** Work to complete **
The required output is the exact run of lines below that opens at the line with "ATOM 120 N N" and closes at the line with "ATOM 144 C CA".

** Records for the exercise **

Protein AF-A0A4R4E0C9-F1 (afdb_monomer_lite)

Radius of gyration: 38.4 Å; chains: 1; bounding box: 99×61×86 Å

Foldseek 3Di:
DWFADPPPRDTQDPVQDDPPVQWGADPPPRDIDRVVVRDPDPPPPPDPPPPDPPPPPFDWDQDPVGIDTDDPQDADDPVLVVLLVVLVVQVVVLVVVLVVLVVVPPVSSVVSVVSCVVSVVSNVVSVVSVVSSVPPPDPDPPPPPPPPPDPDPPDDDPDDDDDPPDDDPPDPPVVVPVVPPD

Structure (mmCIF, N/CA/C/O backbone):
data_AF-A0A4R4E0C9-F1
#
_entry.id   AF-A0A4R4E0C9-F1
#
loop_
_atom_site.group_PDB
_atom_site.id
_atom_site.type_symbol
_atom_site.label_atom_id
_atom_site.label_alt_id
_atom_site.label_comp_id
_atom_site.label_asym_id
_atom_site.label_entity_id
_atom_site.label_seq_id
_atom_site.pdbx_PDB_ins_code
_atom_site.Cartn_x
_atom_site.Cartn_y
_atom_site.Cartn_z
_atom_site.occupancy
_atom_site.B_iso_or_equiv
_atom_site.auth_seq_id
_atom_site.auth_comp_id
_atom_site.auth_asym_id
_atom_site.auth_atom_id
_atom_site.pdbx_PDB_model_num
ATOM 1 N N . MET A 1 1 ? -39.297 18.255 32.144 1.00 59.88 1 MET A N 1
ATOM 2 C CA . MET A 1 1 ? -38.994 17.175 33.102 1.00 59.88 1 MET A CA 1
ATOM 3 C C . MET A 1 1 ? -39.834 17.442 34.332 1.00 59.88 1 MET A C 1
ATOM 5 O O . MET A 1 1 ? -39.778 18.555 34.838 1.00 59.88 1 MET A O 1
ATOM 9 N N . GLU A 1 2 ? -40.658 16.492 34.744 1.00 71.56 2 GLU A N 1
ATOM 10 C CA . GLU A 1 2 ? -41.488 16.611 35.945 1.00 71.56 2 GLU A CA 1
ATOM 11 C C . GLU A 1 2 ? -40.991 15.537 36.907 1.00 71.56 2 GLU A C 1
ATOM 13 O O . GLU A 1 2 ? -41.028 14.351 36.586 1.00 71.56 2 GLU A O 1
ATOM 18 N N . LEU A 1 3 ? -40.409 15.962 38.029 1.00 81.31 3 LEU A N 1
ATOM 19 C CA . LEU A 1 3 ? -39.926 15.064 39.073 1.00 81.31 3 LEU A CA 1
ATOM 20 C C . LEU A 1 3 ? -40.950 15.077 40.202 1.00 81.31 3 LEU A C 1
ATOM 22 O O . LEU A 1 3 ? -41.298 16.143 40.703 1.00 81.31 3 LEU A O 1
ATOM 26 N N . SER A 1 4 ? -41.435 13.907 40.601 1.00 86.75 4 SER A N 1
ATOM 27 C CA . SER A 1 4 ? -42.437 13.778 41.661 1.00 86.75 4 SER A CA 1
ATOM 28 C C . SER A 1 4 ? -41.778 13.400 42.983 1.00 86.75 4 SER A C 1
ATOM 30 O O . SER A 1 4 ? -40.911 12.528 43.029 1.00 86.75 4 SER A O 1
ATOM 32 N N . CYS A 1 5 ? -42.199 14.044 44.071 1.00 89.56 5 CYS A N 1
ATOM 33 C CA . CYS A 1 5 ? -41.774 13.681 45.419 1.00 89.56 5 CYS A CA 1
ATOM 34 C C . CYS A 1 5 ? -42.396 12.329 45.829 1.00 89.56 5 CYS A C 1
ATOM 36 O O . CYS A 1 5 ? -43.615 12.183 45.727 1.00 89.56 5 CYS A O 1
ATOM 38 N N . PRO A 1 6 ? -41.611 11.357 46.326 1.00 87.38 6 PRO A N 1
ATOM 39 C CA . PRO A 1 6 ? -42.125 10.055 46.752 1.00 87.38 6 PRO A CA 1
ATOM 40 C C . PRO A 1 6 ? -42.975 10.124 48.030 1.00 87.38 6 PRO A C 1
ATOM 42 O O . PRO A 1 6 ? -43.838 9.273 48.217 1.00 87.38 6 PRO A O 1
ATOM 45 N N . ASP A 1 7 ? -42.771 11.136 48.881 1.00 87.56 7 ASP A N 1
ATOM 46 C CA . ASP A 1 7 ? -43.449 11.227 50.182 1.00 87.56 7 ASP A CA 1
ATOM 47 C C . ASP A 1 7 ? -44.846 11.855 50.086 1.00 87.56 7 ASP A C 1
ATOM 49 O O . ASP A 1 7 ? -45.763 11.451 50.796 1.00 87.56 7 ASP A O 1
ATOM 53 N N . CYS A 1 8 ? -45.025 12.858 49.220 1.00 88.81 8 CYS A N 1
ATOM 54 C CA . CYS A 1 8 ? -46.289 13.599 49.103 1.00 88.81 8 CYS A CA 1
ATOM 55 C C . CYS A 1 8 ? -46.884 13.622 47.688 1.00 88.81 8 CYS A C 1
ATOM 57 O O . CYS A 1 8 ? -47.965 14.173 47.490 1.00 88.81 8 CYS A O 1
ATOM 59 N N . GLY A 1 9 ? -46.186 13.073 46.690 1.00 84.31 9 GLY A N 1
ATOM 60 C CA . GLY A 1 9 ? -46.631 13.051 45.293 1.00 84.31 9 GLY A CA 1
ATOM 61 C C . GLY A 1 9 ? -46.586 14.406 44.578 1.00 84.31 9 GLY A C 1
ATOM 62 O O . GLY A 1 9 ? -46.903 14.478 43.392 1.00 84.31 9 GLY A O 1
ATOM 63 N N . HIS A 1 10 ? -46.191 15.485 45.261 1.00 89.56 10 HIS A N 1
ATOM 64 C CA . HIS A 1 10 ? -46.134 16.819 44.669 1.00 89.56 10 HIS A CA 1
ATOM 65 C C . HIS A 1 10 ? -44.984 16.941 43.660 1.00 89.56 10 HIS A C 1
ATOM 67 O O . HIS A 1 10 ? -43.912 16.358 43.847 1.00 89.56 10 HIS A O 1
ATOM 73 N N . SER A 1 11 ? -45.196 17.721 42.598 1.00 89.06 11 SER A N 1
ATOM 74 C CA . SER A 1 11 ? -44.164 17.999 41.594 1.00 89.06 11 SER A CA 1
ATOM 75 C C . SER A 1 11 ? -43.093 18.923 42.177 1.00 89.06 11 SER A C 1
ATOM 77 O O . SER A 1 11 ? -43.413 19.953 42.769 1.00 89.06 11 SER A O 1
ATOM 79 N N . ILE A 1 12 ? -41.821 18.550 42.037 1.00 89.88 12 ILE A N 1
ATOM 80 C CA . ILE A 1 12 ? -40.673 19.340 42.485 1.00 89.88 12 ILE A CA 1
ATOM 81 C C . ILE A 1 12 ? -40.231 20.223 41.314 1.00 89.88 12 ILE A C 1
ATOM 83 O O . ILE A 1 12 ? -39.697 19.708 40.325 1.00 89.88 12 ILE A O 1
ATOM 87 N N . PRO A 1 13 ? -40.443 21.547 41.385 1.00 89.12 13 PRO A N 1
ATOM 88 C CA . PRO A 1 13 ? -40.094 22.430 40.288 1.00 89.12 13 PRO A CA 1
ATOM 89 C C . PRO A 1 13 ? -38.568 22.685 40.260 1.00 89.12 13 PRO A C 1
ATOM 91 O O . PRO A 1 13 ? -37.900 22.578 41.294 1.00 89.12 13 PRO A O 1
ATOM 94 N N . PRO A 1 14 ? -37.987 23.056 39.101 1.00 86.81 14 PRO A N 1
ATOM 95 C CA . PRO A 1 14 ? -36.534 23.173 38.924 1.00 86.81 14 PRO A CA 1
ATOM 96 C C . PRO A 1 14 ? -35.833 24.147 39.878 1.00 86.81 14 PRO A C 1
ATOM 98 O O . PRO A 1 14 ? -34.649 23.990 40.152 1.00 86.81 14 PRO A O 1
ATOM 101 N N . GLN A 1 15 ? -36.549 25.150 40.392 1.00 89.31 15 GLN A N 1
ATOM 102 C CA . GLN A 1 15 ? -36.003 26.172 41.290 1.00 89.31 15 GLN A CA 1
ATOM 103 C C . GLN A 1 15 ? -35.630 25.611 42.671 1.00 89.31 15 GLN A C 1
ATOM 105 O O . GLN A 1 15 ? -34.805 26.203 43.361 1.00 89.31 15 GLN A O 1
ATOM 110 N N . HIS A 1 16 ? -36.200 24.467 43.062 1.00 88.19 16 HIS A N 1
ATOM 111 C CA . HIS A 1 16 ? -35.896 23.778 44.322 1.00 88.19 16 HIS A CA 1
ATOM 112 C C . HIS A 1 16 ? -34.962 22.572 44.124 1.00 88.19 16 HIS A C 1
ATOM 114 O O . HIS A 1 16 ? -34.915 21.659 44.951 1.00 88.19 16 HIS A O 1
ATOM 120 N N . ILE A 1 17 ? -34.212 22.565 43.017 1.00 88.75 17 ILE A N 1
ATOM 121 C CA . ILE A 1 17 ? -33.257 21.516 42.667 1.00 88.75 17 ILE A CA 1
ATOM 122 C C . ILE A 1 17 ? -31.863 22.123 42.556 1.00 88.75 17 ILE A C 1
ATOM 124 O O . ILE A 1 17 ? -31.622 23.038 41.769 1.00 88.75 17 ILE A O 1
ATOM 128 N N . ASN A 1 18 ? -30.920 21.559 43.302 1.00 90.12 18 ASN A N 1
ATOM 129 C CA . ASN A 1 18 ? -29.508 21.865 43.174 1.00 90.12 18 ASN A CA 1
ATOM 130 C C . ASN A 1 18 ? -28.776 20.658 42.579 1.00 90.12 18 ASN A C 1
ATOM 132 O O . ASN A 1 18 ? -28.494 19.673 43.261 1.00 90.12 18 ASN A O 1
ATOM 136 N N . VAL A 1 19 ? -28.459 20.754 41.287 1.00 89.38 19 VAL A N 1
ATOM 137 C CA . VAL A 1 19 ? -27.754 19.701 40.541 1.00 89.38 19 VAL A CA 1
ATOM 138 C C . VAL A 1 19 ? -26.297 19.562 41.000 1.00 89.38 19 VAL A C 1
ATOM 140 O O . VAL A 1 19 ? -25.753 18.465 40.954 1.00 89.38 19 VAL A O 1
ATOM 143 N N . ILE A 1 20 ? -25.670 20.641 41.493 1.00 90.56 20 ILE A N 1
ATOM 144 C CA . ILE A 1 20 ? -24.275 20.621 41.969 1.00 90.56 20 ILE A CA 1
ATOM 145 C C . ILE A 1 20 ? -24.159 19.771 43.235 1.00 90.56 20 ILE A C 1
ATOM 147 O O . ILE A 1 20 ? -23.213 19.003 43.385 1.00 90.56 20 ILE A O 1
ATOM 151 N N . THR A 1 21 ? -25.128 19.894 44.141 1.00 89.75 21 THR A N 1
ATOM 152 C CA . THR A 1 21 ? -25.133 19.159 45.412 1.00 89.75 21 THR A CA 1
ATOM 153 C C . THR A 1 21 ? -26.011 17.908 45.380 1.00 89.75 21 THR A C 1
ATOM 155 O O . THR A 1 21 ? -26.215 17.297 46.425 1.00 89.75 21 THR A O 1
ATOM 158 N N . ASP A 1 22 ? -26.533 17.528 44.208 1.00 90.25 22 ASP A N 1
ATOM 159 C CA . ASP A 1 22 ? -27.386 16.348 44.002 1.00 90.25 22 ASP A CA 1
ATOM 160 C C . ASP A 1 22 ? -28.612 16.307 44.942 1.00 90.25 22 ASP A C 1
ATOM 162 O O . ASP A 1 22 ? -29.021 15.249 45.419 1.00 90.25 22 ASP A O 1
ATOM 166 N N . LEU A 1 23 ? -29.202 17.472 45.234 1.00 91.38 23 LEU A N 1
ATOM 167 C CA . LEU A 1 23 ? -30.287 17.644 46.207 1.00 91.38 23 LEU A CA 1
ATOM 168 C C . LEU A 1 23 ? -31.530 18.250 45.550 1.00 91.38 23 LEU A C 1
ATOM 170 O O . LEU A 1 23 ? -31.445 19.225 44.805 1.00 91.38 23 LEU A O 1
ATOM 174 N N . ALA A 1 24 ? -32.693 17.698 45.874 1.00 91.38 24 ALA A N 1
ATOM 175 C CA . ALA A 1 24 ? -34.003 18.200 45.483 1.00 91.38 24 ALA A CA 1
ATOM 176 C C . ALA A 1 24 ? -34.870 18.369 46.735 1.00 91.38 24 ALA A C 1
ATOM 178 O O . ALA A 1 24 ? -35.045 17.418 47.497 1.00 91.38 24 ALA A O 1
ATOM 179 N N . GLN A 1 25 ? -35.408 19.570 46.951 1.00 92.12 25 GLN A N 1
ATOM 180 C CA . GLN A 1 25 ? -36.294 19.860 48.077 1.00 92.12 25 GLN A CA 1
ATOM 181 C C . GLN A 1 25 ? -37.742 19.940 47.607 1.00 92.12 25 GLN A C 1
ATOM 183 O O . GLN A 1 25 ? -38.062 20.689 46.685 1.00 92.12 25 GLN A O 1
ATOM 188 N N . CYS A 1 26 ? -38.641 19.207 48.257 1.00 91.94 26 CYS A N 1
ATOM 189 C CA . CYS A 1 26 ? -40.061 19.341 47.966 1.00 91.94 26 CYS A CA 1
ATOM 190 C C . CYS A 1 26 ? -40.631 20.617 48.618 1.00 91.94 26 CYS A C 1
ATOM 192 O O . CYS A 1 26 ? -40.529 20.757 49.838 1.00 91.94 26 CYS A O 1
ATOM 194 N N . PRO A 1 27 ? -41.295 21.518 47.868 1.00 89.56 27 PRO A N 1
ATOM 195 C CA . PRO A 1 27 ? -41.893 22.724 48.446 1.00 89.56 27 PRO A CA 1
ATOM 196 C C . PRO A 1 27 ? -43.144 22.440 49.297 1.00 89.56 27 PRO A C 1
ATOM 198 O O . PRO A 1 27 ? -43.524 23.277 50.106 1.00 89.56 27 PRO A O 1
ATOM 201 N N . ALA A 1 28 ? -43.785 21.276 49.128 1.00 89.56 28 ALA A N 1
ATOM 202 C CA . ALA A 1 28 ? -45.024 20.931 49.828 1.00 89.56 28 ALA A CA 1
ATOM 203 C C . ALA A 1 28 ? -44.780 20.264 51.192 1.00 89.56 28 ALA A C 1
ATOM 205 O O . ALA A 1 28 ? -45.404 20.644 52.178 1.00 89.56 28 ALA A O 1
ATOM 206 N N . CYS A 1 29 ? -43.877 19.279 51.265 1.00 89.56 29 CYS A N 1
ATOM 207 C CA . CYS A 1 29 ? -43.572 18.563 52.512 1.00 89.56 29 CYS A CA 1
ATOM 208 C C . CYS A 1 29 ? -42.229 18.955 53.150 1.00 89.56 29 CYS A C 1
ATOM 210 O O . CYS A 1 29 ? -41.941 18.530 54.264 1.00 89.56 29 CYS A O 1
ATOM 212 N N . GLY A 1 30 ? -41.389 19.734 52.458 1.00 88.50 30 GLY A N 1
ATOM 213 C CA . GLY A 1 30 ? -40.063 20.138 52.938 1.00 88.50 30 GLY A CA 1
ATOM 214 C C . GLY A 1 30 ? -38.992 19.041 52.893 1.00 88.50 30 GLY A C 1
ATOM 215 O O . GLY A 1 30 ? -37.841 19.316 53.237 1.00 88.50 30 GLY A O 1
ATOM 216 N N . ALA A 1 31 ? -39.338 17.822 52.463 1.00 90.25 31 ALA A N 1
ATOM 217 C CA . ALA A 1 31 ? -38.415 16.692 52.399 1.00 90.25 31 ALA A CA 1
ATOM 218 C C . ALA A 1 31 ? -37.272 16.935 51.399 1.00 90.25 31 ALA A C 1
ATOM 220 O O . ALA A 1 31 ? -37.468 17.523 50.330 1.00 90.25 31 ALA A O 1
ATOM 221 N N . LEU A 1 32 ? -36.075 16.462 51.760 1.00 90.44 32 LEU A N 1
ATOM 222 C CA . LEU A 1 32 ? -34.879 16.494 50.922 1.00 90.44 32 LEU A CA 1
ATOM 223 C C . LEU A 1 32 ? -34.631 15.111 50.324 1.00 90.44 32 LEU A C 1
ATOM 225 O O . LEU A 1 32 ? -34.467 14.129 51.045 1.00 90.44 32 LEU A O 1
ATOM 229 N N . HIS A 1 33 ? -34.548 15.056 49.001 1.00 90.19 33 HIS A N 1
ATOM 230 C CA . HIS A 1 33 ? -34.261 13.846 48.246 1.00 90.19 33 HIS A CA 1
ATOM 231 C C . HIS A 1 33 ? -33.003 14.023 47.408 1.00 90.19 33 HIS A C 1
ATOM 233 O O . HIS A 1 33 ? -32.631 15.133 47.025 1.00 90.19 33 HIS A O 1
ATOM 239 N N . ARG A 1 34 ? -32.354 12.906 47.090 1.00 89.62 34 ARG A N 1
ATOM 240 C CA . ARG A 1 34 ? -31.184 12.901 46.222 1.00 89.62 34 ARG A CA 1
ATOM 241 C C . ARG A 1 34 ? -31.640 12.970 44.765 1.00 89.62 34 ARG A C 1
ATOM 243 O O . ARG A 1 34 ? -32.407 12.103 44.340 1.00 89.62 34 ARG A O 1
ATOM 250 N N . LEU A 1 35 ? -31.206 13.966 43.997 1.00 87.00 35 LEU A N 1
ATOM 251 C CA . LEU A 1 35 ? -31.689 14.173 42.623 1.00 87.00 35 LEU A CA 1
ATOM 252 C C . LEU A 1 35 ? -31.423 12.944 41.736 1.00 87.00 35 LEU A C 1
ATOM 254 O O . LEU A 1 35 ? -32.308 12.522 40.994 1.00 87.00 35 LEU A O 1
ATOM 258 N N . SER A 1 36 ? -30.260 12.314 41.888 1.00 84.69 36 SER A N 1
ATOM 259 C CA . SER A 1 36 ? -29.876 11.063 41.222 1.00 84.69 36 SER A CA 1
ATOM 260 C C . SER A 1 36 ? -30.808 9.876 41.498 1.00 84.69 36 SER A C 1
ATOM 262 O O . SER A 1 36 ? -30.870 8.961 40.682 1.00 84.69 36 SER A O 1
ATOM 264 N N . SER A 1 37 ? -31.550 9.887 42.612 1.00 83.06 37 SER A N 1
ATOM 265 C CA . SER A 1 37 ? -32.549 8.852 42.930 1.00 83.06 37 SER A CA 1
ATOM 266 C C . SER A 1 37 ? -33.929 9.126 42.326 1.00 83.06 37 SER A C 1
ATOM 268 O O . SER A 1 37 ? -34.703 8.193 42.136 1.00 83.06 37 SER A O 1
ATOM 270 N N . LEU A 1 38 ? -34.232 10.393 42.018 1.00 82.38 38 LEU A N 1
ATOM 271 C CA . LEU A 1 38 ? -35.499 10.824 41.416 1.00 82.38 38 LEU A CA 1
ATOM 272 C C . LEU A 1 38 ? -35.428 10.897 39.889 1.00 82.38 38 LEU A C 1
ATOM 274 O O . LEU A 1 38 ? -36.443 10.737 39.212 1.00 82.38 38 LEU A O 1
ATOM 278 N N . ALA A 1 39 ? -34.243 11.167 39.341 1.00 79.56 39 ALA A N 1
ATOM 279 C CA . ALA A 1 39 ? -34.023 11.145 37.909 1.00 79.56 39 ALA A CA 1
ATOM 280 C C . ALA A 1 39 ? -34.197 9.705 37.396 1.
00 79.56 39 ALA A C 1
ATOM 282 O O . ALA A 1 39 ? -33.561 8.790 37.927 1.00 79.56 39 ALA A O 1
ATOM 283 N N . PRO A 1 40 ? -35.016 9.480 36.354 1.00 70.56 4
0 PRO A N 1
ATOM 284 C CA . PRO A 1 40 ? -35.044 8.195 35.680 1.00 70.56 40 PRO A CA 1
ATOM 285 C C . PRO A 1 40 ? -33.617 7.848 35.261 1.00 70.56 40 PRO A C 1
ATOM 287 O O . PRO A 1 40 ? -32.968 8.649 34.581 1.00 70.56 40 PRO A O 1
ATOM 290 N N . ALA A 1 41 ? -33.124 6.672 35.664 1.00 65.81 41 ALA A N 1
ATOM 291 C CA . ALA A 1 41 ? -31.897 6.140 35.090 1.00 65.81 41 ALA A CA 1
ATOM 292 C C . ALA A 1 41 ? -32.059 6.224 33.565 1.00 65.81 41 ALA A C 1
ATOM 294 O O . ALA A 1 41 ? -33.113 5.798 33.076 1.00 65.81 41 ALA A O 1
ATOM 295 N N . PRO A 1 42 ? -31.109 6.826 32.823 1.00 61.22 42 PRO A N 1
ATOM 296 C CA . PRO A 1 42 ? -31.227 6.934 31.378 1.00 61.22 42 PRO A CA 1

** Written solution **
ATOM 120 N N . ILE A 1 17 ? -34.212 22.565 43.017 1.00 88.75 17 ILE A N 1
ATOM 121 C CA . ILE A 1 17 ? -33.257 21.516 42.667 1.00 88.75 17 ILE A CA 1
ATOM 122 C C . ILE A 1 17 ? -31.863 22.123 42.556 1.00 88.75 17 ILE A C 1
ATOM 124 O O . ILE A 1 17 ? -31.622 23.038 41.769 1.00 88.75 17 ILE A O 1
ATOM 128 N N . ASN A 1 18 ? -30.920 21.559 43.302 1.00 90.12 18 ASN A N 1
ATOM 129 C CA . ASN A 1 18 ? -29.508 21.865 43.174 1.00 90.12 18 ASN A CA 1
ATOM 130 C C . ASN A 1 18 ? -28.776 20.658 42.579 1.00 90.12 18 ASN A C 1
ATOM 132 O O . ASN A 1 18 ? -28.494 19.673 43.261 1.00 90.12 18 ASN A O 1
ATOM 136 N N . VAL A 1 19 ? -28.459 20.754 41.287 1.00 89.38 19 VAL A N 1
ATOM 137 C CA . VAL A 1 19 ? -27.754 19.701 40.541 1.00 89.38 19 VAL A CA 1
ATOM 138 C C . VAL A 1 19 ? -26.297 19.562 41.000 1.00 89.38 19 VAL A C 1
ATOM 140 O O . VAL A 1 19 ? -25.753 18.465 40.954 1.00 89.38 19 VAL A O 1
ATOM 143 N N . ILE A 1 20 ? -25.670 20.641 41.493 1.00 90.56 20 ILE A N 1
ATOM 144 C CA . ILE A 1 20 ? -24.275 20.621 41.969 1.00 90.56 20 ILE A CA 1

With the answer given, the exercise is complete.